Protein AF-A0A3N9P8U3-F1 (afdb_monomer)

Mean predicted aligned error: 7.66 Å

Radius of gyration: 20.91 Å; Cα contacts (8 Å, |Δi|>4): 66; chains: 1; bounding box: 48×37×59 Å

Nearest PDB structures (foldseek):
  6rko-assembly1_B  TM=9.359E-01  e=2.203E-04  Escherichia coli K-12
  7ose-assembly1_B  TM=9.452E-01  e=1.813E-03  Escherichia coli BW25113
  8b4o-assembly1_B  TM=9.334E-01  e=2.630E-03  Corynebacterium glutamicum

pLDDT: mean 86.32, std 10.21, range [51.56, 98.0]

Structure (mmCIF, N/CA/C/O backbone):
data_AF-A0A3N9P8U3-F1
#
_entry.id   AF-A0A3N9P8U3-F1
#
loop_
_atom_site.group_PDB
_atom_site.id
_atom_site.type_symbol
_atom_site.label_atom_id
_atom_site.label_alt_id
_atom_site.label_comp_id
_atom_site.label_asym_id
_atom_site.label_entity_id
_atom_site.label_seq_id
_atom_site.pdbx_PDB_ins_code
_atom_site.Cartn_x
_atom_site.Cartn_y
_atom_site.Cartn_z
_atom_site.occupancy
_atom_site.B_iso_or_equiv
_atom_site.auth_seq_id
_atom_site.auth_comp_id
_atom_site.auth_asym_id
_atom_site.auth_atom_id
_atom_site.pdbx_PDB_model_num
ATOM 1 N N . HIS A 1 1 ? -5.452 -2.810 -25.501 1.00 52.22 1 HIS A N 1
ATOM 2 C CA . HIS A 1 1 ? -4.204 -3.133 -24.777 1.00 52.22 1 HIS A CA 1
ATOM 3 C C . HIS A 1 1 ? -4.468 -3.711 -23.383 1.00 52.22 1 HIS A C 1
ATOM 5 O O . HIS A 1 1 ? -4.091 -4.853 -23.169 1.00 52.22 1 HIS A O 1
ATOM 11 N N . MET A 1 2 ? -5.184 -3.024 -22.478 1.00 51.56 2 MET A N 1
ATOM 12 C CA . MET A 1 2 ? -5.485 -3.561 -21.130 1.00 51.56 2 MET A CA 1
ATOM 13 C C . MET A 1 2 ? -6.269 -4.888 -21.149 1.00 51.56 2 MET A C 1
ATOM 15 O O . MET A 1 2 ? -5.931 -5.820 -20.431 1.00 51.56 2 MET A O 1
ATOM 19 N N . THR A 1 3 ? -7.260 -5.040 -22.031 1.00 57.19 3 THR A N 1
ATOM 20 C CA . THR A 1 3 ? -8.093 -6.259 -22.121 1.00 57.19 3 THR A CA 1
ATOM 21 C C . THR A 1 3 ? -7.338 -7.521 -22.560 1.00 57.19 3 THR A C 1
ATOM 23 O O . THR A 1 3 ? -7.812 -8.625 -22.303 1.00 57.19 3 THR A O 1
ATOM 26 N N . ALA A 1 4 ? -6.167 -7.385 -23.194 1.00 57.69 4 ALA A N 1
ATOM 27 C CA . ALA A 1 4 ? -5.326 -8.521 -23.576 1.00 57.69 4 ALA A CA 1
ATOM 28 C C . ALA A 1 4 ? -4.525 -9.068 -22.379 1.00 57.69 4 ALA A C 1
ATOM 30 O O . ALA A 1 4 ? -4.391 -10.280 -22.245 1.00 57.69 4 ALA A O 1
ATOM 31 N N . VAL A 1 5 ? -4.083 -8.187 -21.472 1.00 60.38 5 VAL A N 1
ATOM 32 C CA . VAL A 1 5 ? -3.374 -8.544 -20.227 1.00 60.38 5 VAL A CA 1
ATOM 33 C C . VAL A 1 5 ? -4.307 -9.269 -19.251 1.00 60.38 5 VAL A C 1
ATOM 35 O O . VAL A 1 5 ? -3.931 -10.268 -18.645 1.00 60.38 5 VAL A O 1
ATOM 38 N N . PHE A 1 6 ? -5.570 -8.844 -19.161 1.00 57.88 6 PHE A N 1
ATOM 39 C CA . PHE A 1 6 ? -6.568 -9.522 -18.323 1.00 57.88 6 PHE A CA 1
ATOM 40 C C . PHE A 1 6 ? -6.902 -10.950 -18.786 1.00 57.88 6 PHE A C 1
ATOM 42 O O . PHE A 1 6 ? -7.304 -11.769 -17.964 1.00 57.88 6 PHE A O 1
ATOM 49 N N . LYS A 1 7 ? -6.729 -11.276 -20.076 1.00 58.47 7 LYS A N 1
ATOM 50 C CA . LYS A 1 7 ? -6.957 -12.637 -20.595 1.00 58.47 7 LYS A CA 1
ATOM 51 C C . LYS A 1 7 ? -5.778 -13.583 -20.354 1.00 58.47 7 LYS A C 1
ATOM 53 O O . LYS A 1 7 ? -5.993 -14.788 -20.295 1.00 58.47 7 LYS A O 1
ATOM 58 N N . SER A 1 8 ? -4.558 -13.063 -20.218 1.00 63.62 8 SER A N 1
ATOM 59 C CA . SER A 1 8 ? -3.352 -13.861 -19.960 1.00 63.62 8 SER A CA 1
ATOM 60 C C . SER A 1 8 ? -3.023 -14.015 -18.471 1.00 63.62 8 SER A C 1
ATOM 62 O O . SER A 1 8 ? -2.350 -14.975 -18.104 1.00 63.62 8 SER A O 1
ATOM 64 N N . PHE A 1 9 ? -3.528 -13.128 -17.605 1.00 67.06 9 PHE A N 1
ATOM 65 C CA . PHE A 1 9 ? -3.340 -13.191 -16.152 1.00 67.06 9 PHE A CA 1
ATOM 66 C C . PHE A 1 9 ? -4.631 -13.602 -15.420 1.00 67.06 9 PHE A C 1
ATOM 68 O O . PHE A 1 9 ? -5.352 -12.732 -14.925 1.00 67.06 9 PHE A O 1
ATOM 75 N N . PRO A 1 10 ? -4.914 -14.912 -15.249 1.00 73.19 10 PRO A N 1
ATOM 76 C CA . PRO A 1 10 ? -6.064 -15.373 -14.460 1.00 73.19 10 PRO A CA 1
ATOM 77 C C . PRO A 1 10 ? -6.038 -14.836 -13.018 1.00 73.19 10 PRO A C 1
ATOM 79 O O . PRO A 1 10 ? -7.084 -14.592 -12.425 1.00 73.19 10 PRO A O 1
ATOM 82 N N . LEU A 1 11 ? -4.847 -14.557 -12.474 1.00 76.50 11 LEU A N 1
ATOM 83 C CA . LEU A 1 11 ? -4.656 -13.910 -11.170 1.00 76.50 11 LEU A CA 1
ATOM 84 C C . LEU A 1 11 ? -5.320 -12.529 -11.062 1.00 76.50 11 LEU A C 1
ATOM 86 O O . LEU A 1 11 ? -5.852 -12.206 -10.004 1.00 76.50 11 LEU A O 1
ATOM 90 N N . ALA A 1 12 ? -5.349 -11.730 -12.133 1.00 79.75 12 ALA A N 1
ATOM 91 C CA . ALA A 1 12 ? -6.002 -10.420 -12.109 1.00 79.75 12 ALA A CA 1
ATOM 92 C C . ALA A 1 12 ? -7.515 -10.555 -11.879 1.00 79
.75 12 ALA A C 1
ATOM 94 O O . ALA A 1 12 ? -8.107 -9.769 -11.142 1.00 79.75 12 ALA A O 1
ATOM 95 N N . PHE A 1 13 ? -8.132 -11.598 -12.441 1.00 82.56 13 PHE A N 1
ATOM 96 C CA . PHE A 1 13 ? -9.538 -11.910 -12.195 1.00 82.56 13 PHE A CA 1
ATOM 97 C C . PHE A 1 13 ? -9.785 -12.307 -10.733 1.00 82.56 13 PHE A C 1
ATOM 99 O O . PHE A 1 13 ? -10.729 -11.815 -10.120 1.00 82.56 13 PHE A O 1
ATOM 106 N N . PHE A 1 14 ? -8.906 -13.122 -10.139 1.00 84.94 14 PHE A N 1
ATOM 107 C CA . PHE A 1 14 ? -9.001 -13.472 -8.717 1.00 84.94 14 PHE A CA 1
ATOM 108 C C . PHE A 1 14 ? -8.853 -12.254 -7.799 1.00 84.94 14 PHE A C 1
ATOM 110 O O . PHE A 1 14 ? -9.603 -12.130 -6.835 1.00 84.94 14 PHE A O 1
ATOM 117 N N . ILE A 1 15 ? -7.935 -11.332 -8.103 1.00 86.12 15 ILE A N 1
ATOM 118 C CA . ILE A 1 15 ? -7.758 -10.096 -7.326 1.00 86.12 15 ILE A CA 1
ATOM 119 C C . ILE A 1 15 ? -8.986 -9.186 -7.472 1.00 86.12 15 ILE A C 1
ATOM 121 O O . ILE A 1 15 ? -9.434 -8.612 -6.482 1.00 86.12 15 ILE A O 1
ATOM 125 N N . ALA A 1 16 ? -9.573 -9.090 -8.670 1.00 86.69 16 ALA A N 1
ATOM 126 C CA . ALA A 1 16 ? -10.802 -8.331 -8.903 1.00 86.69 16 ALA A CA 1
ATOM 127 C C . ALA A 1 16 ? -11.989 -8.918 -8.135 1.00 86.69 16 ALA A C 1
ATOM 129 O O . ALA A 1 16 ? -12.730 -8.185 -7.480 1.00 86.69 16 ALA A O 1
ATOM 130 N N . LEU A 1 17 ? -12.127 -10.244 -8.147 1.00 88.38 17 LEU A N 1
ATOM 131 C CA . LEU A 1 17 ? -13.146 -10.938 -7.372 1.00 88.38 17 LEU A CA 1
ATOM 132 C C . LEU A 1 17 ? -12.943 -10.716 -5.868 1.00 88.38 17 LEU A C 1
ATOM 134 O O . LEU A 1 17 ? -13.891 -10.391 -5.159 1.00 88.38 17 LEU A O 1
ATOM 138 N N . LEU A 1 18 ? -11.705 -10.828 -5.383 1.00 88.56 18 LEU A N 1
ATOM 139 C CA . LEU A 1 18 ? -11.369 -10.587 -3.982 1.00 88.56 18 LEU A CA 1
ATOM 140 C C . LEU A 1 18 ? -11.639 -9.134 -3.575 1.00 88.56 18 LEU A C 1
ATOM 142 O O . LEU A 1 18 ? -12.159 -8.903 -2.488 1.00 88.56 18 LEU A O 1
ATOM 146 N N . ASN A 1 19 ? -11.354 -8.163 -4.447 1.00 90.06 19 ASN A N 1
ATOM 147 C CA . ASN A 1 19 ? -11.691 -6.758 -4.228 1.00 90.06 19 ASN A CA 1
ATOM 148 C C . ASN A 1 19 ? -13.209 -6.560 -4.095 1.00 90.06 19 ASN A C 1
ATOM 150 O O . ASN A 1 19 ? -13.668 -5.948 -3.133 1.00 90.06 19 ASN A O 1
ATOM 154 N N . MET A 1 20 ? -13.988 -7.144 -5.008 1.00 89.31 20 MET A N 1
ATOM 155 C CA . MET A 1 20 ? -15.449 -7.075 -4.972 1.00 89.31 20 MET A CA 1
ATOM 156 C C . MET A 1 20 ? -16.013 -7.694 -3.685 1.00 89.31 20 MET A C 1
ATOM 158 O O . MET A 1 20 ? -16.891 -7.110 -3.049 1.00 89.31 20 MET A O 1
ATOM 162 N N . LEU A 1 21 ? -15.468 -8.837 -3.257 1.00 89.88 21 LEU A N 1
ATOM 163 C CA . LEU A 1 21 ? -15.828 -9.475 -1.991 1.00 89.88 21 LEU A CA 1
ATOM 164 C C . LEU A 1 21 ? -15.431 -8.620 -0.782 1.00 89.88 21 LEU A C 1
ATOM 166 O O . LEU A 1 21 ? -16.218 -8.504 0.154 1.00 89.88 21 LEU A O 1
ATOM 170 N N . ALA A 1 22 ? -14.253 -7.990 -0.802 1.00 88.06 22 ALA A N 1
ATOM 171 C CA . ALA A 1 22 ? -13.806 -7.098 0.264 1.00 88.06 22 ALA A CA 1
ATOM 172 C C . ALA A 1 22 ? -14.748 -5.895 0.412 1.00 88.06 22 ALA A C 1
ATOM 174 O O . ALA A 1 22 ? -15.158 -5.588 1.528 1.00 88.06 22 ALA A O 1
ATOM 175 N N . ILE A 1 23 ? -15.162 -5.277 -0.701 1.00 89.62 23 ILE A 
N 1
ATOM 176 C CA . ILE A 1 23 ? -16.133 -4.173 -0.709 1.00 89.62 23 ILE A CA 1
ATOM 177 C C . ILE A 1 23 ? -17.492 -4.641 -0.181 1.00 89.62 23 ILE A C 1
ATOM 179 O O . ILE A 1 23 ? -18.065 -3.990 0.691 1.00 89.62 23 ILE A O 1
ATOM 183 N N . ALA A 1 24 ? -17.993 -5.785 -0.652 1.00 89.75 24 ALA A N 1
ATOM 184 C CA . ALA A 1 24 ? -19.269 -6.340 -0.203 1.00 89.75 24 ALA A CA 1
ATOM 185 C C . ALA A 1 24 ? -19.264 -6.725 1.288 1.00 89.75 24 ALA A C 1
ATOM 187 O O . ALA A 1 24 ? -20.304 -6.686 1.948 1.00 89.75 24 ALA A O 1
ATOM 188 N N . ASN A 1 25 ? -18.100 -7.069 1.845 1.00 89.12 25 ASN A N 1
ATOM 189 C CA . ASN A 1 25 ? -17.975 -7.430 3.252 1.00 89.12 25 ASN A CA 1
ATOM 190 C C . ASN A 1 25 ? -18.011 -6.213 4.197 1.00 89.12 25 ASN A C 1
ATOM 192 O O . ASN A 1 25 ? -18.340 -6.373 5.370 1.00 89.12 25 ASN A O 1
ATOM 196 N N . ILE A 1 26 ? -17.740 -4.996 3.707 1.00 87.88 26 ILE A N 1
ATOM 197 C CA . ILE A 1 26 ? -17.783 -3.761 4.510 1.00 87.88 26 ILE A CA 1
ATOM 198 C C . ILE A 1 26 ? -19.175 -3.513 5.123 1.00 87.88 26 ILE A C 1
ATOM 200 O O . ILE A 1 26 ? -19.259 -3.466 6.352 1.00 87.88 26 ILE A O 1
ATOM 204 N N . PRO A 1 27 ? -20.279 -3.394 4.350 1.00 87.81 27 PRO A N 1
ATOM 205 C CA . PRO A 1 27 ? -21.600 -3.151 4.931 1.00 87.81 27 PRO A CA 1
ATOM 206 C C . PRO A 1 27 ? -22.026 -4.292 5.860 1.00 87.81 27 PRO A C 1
+--
What this task involves:
Take the stretch of lines above from the one containing "ATOM 5 O O ." through the one containing "ATOM 15 O O" and repeat it exactly, adding no other line.

Result of the exercise:
ATOM 5 O O . HIS A 1 1 ? -4.091 -4.853 -23.169 1.00 52.22 1 HIS A O 1
ATOM 11 N N . MET A 1 2 ? -5.184 -3.024 -22.478 1.00 51.56 2 MET A N 1
ATOM 12 C CA . MET A 1 2 ? -5.485 -3.561 -21.130 1.00 51.56 2 MET A CA 1
ATOM 13 C C . MET A 1 2 ? -6.269 -4.888 -21.149 1.00 51.56 2 MET A C 1
ATOM 15 O O . MET A 1 2 ? -5.931 -5.820 -20.431 1.00 51.56 2 MET A O 1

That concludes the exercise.